I was told by my mother that I was possibly conceived by this typical Dutch bicycle passion as well, not amongst the reeds but in the lee of a terrible storm. They had sought shelter from a really ferocious westerly behind a dyke and once out of the wind, one thing led to another, and nine months later… there, but for the grace of two Raleigh bikes, came I. Another very favorite form of couples getting together was the female getting a ride by boyfriend sitting akimbo on the metal brace between the handle bars and bike seat. A cunning and experienced male bike-rider would of course  not be too obviously rubbing his thighs against the girl’s on one side and her buttocks on the other side. He would just occasionally, perhaps while rounding a sharp corner, massage the girl’s thighs with his. It was called the ‘coffee grinding method’ of wooing while riding. I am not sure what coffee had to do with it. I would have thought ‘potato peeling’ would have been a better and much more suitable Dutch description.

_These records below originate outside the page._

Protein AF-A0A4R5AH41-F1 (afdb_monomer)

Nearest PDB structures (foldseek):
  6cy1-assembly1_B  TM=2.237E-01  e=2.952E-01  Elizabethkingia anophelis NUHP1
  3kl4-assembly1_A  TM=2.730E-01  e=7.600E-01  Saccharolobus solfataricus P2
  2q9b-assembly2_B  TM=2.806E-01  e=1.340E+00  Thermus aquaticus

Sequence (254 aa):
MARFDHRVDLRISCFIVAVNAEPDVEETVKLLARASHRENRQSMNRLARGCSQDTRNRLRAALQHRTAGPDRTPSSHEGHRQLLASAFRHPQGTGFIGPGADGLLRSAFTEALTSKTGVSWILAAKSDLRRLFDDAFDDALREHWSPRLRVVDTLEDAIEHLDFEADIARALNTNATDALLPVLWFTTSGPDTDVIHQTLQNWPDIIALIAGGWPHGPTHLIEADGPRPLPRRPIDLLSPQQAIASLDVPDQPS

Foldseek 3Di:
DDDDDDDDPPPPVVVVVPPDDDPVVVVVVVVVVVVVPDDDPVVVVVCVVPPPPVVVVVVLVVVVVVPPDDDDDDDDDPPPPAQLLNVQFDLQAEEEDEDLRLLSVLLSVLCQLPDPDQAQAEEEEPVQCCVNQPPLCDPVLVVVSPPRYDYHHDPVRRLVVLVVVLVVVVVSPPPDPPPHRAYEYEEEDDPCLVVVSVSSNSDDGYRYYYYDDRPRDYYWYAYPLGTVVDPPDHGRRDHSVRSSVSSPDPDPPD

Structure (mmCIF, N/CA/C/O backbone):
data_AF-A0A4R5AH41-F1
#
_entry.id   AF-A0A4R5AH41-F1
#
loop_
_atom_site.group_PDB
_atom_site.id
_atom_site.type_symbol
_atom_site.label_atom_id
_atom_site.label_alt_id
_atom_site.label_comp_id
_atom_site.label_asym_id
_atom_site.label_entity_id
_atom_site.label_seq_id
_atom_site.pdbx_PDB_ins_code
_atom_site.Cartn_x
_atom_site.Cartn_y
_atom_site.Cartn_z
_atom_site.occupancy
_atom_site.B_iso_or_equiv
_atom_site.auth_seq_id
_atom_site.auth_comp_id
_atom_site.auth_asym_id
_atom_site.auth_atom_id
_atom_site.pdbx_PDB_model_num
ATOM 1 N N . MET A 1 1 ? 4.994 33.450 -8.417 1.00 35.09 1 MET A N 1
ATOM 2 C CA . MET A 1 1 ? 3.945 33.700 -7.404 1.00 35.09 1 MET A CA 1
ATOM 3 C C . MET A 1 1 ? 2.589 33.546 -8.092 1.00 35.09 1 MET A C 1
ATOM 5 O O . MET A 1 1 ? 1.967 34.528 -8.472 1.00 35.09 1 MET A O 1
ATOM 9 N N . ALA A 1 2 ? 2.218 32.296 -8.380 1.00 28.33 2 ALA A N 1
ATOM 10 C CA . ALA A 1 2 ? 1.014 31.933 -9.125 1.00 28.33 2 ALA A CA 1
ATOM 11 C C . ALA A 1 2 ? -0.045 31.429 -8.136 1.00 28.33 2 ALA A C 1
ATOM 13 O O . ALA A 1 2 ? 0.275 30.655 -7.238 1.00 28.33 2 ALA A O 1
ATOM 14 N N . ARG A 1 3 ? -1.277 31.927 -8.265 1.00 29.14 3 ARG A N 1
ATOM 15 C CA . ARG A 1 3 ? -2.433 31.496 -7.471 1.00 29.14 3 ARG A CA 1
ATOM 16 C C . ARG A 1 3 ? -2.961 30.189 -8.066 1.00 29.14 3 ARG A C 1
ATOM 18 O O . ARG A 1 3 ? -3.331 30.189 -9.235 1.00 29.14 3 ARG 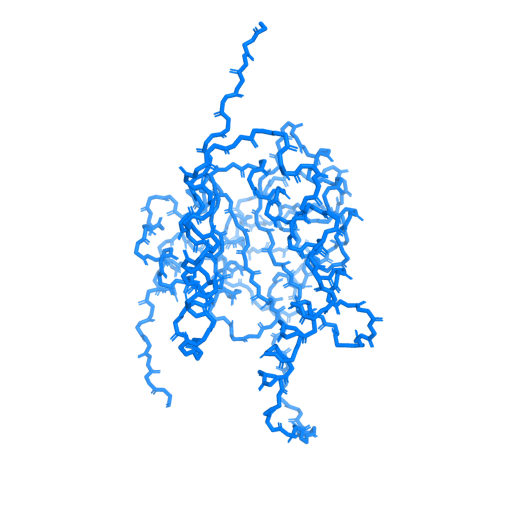A O 1
ATOM 25 N N . PHE A 1 4 ? -2.993 29.124 -7.270 1.00 28.44 4 PHE A N 1
ATOM 26 C CA . PHE A 1 4 ? -3.710 27.895 -7.603 1.00 28.44 4 PHE A CA 1
ATOM 27 C C . PHE A 1 4 ? -5.207 28.085 -7.323 1.00 28.44 4 PHE A C 1
ATOM 29 O O . PHE A 1 4 ? -5.600 28.564 -6.258 1.00 28.44 4 PHE A O 1
ATOM 36 N N . ASP A 1 5 ? -6.022 27.780 -8.330 1.00 29.89 5 ASP A N 1
ATOM 37 C CA . ASP A 1 5 ? -7.482 27.835 -8.313 1.00 29.89 5 ASP A CA 1
ATOM 38 C C . ASP A 1 5 ? -8.002 26.421 -8.003 1.00 29.89 5 ASP A C 1
ATOM 40 O O . ASP A 1 5 ? -7.986 25.544 -8.865 1.00 29.89 5 ASP A O 1
ATOM 44 N N . HIS A 1 6 ? -8.405 26.171 -6.752 1.00 34.00 6 HIS A N 1
ATOM 45 C CA . HIS A 1 6 ? -9.060 24.924 -6.351 1.00 34.00 6 HIS A CA 1
ATOM 46 C C . HIS A 1 6 ? -10.540 24.969 -6.745 1.00 34.00 6 HIS A C 1
ATOM 48 O O . HIS A 1 6 ? -11.391 25.481 -6.013 1.00 34.00 6 HIS A O 1
ATOM 54 N N . ARG A 1 7 ? -10.861 24.380 -7.895 1.00 31.56 7 ARG A N 1
ATOM 55 C CA . ARG A 1 7 ? -12.209 23.893 -8.203 1.00 31.56 7 ARG A CA 1
ATOM 56 C C . ARG A 1 7 ? -12.178 22.370 -8.209 1.00 31.56 7 ARG A C 1
ATOM 58 O O . ARG A 1 7 ? -11.949 21.766 -9.249 1.00 31.56 7 ARG A O 1
ATOM 65 N N . VAL A 1 8 ? -12.406 21.765 -7.046 1.00 41.31 8 VAL A N 1
ATOM 66 C CA . VAL A 1 8 ? -12.725 20.336 -6.940 1.00 41.31 8 VAL A CA 1
ATOM 67 C C . VAL A 1 8 ? -14.244 20.186 -6.968 1.00 41.31 8 VAL A C 1
ATOM 69 O O . VAL A 1 8 ? -14.975 20.847 -6.227 1.00 41.31 8 VAL A O 1
ATOM 72 N N . ASP A 1 9 ? -14.701 19.356 -7.899 1.00 36.22 9 ASP A N 1
ATOM 73 C CA . ASP A 1 9 ? -16.094 19.066 -8.213 1.00 36.22 9 ASP A CA 1
ATOM 74 C C . ASP A 1 9 ? -16.742 18.255 -7.071 1.00 36.22 9 ASP A C 1
ATOM 76 O O . ASP A 1 9 ? -16.426 17.090 -6.838 1.00 36.22 9 ASP A O 1
ATOM 80 N N . LEU A 1 10 ? -17.663 18.882 -6.332 1.00 38.03 10 LEU A N 1
ATOM 81 C CA . LEU A 1 10 ? -18.361 18.349 -5.147 1.00 38.03 10 LEU A CA 1
ATOM 82 C C . LEU A 1 10 ? -19.412 17.260 -5.463 1.00 38.03 10 LEU A C 1
ATOM 84 O O . LEU A 1 10 ? -20.250 16.927 -4.622 1.00 38.03 10 LEU A O 1
ATOM 88 N N . ARG A 1 11 ? -19.410 16.706 -6.679 1.00 35.22 11 ARG A N 1
ATOM 89 C CA . ARG A 1 11 ? -20.473 15.815 -7.171 1.00 35.22 11 ARG A CA 1
ATOM 90 C C . ARG A 1 11 ? -20.351 14.359 -6.725 1.00 35.22 11 ARG A C 1
ATOM 92 O O . ARG A 1 11 ? -21.365 13.669 -6.708 1.00 35.22 11 ARG A O 1
ATOM 99 N N . ILE A 1 12 ? -19.173 13.896 -6.304 1.00 39.19 12 ILE A N 1
ATOM 100 C CA . ILE A 1 12 ? -18.959 12.459 -6.041 1.00 39.19 12 ILE A CA 1
ATOM 101 C C . ILE A 1 12 ? -19.323 12.059 -4.595 1.00 39.19 12 ILE A C 1
ATOM 103 O O . ILE A 1 12 ? -19.827 10.959 -4.376 1.00 39.19 12 ILE A O 1
ATOM 107 N N . SER A 1 13 ? -19.223 12.964 -3.612 1.00 37.66 13 SER A N 1
ATOM 108 C CA . SER A 1 13 ? -19.558 12.635 -2.209 1.00 37.66 13 SER A CA 1
ATOM 109 C C . SER A 1 13 ? -21.052 12.690 -1.860 1.00 37.66 13 SER A C 1
ATOM 111 O O . SER A 1 13 ? -21.449 12.151 -0.830 1.00 37.66 13 SER A O 1
ATOM 113 N N . CYS A 1 14 ? -21.914 13.282 -2.697 1.00 33.88 14 CYS A N 1
ATOM 114 C CA . CYS A 1 14 ? -23.363 13.282 -2.434 1.00 33.88 14 CYS A CA 1
ATOM 115 C C . CYS A 1 14 ? -24.069 11.992 -2.882 1.00 33.88 14 CYS A C 1
ATOM 117 O O . CYS A 1 14 ? -25.164 11.706 -2.402 1.00 33.88 14 CYS A O 1
ATOM 119 N N . PHE A 1 15 ? -23.461 11.186 -3.757 1.00 35.25 15 PHE A N 1
ATOM 120 C CA . PHE A 1 15 ? -24.126 9.990 -4.280 1.00 35.25 15 PHE A CA 1
ATOM 121 C C . PHE A 1 15 ? -24.088 8.803 -3.312 1.00 35.25 15 PHE A C 1
ATOM 123 O O . PHE A 1 15 ? -25.055 8.053 -3.241 1.00 35.25 15 PHE A O 1
ATOM 130 N N . ILE A 1 16 ? -23.048 8.676 -2.482 1.00 39.44 16 ILE A N 1
ATOM 131 C CA . ILE A 1 16 ? -22.964 7.585 -1.491 1.00 39.44 16 ILE A CA 1
ATOM 132 C C . ILE A 1 16 ? -24.015 7.755 -0.373 1.00 39.44 16 ILE A C 1
ATOM 134 O O . ILE A 1 16 ? -24.463 6.771 0.210 1.00 39.44 16 ILE A O 1
ATOM 138 N N . VAL A 1 17 ? -24.482 8.986 -0.125 1.00 38.38 17 VAL A N 1
ATOM 139 C CA . VAL A 1 17 ? -25.563 9.272 0.836 1.00 38.38 17 VAL A CA 1
ATOM 140 C C . VAL A 1 17 ? -26.957 9.081 0.216 1.00 38.38 17 VAL A C 1
ATOM 142 O O . VAL A 1 17 ? -27.891 8.735 0.932 1.00 38.38 17 VAL A O 1
ATOM 145 N N . ALA A 1 18 ? -27.122 9.256 -1.100 1.00 36.81 18 ALA A N 1
ATOM 146 C CA . ALA A 1 18 ? -28.443 9.312 -1.737 1.00 36.81 18 ALA A CA 1
ATOM 147 C C . ALA A 1 18 ? -29.052 7.949 -2.119 1.00 36.81 18 ALA A C 1
ATOM 149 O O . ALA A 1 18 ? -30.262 7.868 -2.302 1.00 36.81 18 ALA A O 1
ATOM 150 N N . VAL A 1 19 ? -28.265 6.871 -2.221 1.00 41.78 19 VAL A N 1
ATOM 151 C CA . VAL A 1 19 ? -28.760 5.586 -2.768 1.00 41.78 19 VAL A CA 1
ATOM 152 C C . VAL A 1 19 ? -29.76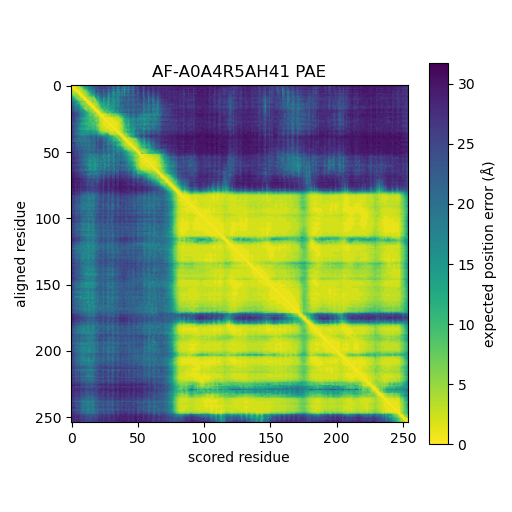3 4.864 -1.844 1.00 41.78 19 VAL A C 1
ATOM 154 O O . VAL A 1 19 ? -30.431 3.947 -2.298 1.00 41.78 19 VAL A O 1
ATOM 157 N N . ASN A 1 20 ? -29.952 5.292 -0.587 1.00 41.31 20 ASN A N 1
ATOM 158 C CA . ASN A 1 20 ? -30.969 4.723 0.320 1.00 41.31 20 ASN A CA 1
ATOM 159 C C . ASN A 1 20 ? -31.586 5.748 1.295 1.00 41.31 20 ASN A C 1
ATOM 161 O O . ASN A 1 20 ? -32.008 5.388 2.394 1.00 41.31 20 ASN A O 1
ATOM 165 N N . ALA A 1 21 ? -31.595 7.035 0.946 1.00 40.72 21 ALA A N 1
ATOM 166 C CA . ALA A 1 21 ? -32.106 8.065 1.845 1.00 40.72 21 ALA A CA 1
ATOM 167 C C . ALA A 1 21 ? -33.635 8.208 1.730 1.00 40.72 21 ALA A C 1
ATOM 169 O O . ALA A 1 21 ? -34.175 8.231 0.626 1.00 40.72 21 ALA A O 1
ATOM 170 N N . GLU A 1 22 ? -34.332 8.326 2.866 1.00 47.62 22 GLU A N 1
ATOM 171 C CA . GLU A 1 22 ? -35.754 8.689 2.886 1.00 47.62 22 GLU A CA 1
ATOM 172 C C . GLU A 1 22 ? -35.989 10.027 2.148 1.00 47.62 22 GLU A C 1
ATOM 174 O O . GLU A 1 22 ? -35.108 10.896 2.170 1.00 47.62 22 GLU A O 1
ATOM 179 N N . PRO A 1 23 ? -37.162 10.228 1.512 1.00 49.97 23 PRO A N 1
ATOM 180 C CA . PRO A 1 23 ? -37.425 11.355 0.604 1.00 49.97 23 PRO A CA 1
ATOM 181 C C . PRO A 1 23 ? -37.144 12.750 1.200 1.00 49.97 23 PRO A C 1
ATOM 183 O O . PRO A 1 23 ? -36.809 13.679 0.466 1.00 49.97 23 PRO A O 1
ATOM 186 N N . ASP A 1 24 ? -37.194 12.891 2.525 1.00 48.56 24 ASP A N 1
ATOM 187 C CA . ASP A 1 24 ? -36.942 14.146 3.251 1.00 48.56 24 ASP A CA 1
ATOM 188 C C . ASP A 1 24 ? -35.437 14.531 3.315 1.00 48.56 24 ASP A C 1
ATOM 190 O O . ASP A 1 24 ? -35.044 15.704 3.349 1.00 48.56 24 ASP A O 1
ATOM 194 N N . VAL A 1 25 ? -34.541 13.539 3.250 1.00 50.91 25 VAL A N 1
ATOM 195 C CA . VAL A 1 25 ? -33.081 13.745 3.229 1.00 50.91 25 VAL A CA 1
ATOM 196 C C . VAL A 1 25 ? -32.612 14.142 1.828 1.00 50.91 25 VAL A C 1
ATOM 198 O O . VAL A 1 25 ? -31.726 14.989 1.683 1.00 50.91 25 VAL A O 1
ATOM 201 N N . GLU A 1 26 ? -33.245 13.598 0.788 1.00 48.69 26 GLU A N 1
ATOM 202 C CA . GLU A 1 26 ? -32.964 13.959 -0.602 1.00 48.69 26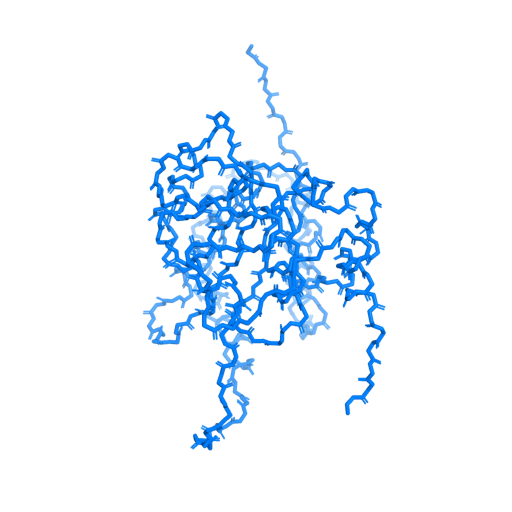 GLU A CA 1
ATOM 203 C C . GLU A 1 26 ? -33.308 15.434 -0.878 1.00 48.69 26 GLU A C 1
ATOM 205 O O . GLU A 1 26 ? -32.557 16.141 -1.558 1.00 48.69 26 GLU A O 1
ATOM 210 N N . GLU A 1 27 ? -34.400 15.938 -0.296 1.00 50.78 27 GLU A N 1
ATOM 211 C CA . GLU A 1 27 ? -34.790 17.345 -0.400 1.00 50.78 27 GLU A CA 1
ATOM 212 C C . GLU A 1 27 ? -33.811 18.270 0.339 1.00 50.78 27 GLU A C 1
ATOM 214 O O . GLU A 1 27 ? -33.423 19.315 -0.190 1.00 50.78 27 GLU A O 1
ATOM 219 N N . THR A 1 28 ? -33.294 17.839 1.491 1.00 49.38 28 THR A N 1
ATOM 220 C CA . THR A 1 28 ? -32.268 18.571 2.251 1.00 49.38 28 THR A CA 1
ATOM 221 C C . THR A 1 28 ? -30.940 18.664 1.485 1.00 49.38 28 THR A C 1
ATOM 223 O O . THR A 1 28 ? -30.325 19.733 1.422 1.00 49.38 28 THR A O 1
ATOM 226 N N . VAL A 1 29 ? -30.517 17.581 0.825 1.00 51.06 29 VAL A N 1
ATOM 227 C CA . VAL A 1 29 ? -29.310 17.559 -0.022 1.00 51.06 29 VAL A CA 1
ATOM 228 C C . VAL A 1 29 ? -29.505 18.410 -1.284 1.00 51.06 29 VAL A C 1
ATOM 230 O O . VAL A 1 29 ? -28.619 19.186 -1.651 1.00 51.06 29 VAL A O 1
ATOM 233 N N . LYS A 1 30 ? -30.690 18.366 -1.911 1.00 52.84 30 LYS A N 1
ATOM 234 C CA . LYS A 1 30 ? -31.043 19.237 -3.049 1.00 52.84 30 LYS A CA 1
ATOM 235 C C . LYS A 1 30 ? -31.088 20.716 -2.655 1.00 52.84 30 LYS A C 1
ATOM 237 O O . LYS A 1 30 ? -30.661 21.561 -3.442 1.00 52.84 30 LYS A O 1
ATOM 242 N N . LEU A 1 31 ? -31.569 21.051 -1.457 1.00 48.94 31 LEU A N 1
ATOM 243 C CA . LEU A 1 31 ? -31.590 22.423 -0.938 1.00 48.94 31 LEU A CA 1
ATOM 244 C C . LEU A 1 31 ? -30.180 22.946 -0.641 1.00 48.94 31 LEU A C 1
ATOM 246 O O . LEU A 1 31 ? -29.873 24.083 -1.002 1.00 48.94 31 LEU A O 1
ATOM 250 N N . LEU A 1 32 ? -29.297 22.113 -0.083 1.00 46.50 32 LEU A N 1
ATOM 251 C CA . LEU A 1 32 ? -27.883 22.449 0.126 1.00 46.50 32 LEU A CA 1
ATOM 252 C C . LEU A 1 32 ? -27.134 22.648 -1.202 1.00 46.50 32 LEU A C 1
ATOM 254 O O . LEU A 1 32 ? -26.383 23.614 -1.348 1.00 46.50 32 LEU A O 1
ATOM 258 N N . ALA A 1 33 ? -27.410 21.813 -2.209 1.00 47.31 33 ALA A N 1
ATOM 259 C CA . ALA A 1 33 ? -26.854 21.968 -3.553 1.00 47.31 33 ALA A CA 1
ATOM 260 C C . ALA A 1 33 ? -27.364 23.240 -4.264 1.00 47.31 33 ALA A C 1
ATOM 262 O O . ALA A 1 33 ? -26.602 23.922 -4.948 1.00 47.31 33 ALA A O 1
ATOM 263 N N . ARG A 1 34 ? -28.638 23.615 -4.067 1.00 46.47 34 ARG A N 1
ATOM 264 C CA . ARG A 1 34 ? -29.227 24.852 -4.617 1.00 46.47 34 ARG A CA 1
ATOM 265 C C . ARG A 1 34 ? -28.726 26.116 -3.911 1.00 46.47 34 ARG A C 1
ATOM 267 O O . ARG A 1 34 ? -28.546 27.137 -4.572 1.00 46.47 34 ARG A O 1
ATOM 274 N N . ALA A 1 35 ? -28.457 26.052 -2.605 1.00 42.38 35 ALA A N 1
ATOM 275 C CA . ALA A 1 35 ? -27.879 27.159 -1.839 1.00 42.38 35 ALA A CA 1
ATOM 276 C C . ALA A 1 35 ? -26.420 27.460 -2.234 1.00 42.38 35 ALA A C 1
ATOM 278 O O . ALA A 1 35 ? -25.985 28.602 -2.129 1.00 42.38 35 ALA A O 1
ATOM 279 N N . SER A 1 36 ? -25.691 26.468 -2.758 1.00 41.44 36 SER A N 1
ATOM 280 C CA . SER A 1 36 ? -24.319 26.626 -3.265 1.00 41.44 36 SER A CA 1
ATOM 281 C C . SER A 1 36 ? -24.237 27.424 -4.582 1.00 41.44 36 SER A C 1
ATOM 283 O O . SER A 1 36 ? -23.195 27.996 -4.898 1.00 41.44 36 SER A O 1
ATOM 285 N N . HIS A 1 37 ? -25.344 27.537 -5.331 1.00 40.44 37 HIS A N 1
ATOM 286 C CA . HIS A 1 37 ? -25.381 28.213 -6.635 1.00 40.44 37 HIS A CA 1
ATOM 287 C C . HIS A 1 37 ? -25.789 29.698 -6.605 1.00 40.44 37 HIS A C 1
ATOM 289 O O . HIS A 1 37 ? -25.733 30.353 -7.646 1.00 40.44 37 HIS A O 1
ATOM 295 N N . ARG A 1 38 ? -26.166 30.264 -5.448 1.00 42.25 38 ARG A N 1
ATOM 296 C CA . ARG A 1 38 ? -26.451 31.704 -5.302 1.00 42.25 38 ARG A CA 1
ATOM 297 C C . ARG A 1 38 ? -25.404 32.379 -4.417 1.00 42.25 38 ARG A C 1
ATOM 299 O O . ARG A 1 38 ? -25.108 31.923 -3.322 1.00 42.25 38 ARG A O 1
ATOM 306 N N . GLU A 1 39 ? -24.855 33.469 -4.938 1.00 41.47 39 GLU A N 1
ATOM 307 C CA . GLU A 1 39 ? -23.801 34.317 -4.376 1.00 41.47 39 GLU A CA 1
ATOM 308 C C . GLU A 1 39 ? -23.873 34.553 -2.855 1.00 41.47 39 GLU A C 1
ATOM 310 O O . GLU A 1 39 ? -24.918 34.891 -2.305 1.00 41.47 39 GLU A O 1
ATOM 315 N N . ASN A 1 40 ? -22.714 34.519 -2.189 1.00 40.59 40 ASN A N 1
ATOM 316 C CA . ASN A 1 40 ? -21.980 35.708 -1.717 1.00 40.59 40 ASN A CA 1
ATOM 317 C C . ASN A 1 40 ? -21.041 35.304 -0.555 1.00 40.59 40 ASN A C 1
ATOM 319 O O . ASN A 1 40 ? -21.462 34.744 0.461 1.00 40.59 40 ASN A O 1
ATOM 323 N N . ARG A 1 41 ? -19.744 35.609 -0.695 1.00 42.31 41 ARG A N 1
ATOM 324 C CA . ARG A 1 41 ? -18.631 35.159 0.172 1.00 42.31 41 ARG A CA 1
ATOM 325 C C . ARG A 1 41 ? -18.740 35.582 1.647 1.00 42.31 41 ARG A C 1
ATOM 327 O O . ARG A 1 41 ? -18.005 35.062 2.479 1.00 42.31 41 ARG A O 1
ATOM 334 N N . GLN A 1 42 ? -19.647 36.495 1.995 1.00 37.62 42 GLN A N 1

It seems sad that bike riding here in Australia hasn’t taken a leaf out of the experienced and romantic Dutch bike riding phenomenon. The whole show has been hi-jacked by a kind of Tour De France obsession. I have yet to see couples lovingly and sensually riding bicycles. It is all far too serious, almost manically. Why on earth all this uniform wearing?   Who thought up wearing those sweaty Lycra tight fitting pants which according to medical experts kills sperms. Why on earth make wearing helmets law?  Could you imagine, the ultimate of femininity and elegance, a Parisian woman  on her way home from the Boulangerie with baguette in her basket, riding a bike with a helmet on? Non. Non.

Here bike riding is a sport not a mode of transport or encouragement for wild uninhibited sex. They, the riders, are hell- bent over their handle bars, hands gloved, heads sheathed, feet shod in expensive riding Nikes strapped into pedals… One hundred kilometers today-two hundred tomorrow! The wheels are so thin; there is hardly any surface area that touches the road. The slightest pebble or loose surface and arse over head it all becomes. This type of racing bike cycling becomes perilously close to being a very dangerous method of transport. Those bikes are lethal except on the velodromes. No wonder helmets are introduced. Still, it is encouraging more people are taken to the bike and many shires are now introducing bike lanes.

However, I am not sure that riding bicycles in Australia will ever reach the level of transport or romance (with wild abandonment of those racing bikes amongst the lemon scented Australian gum trees) that the Dutch seemed to have infused and combined in their culture.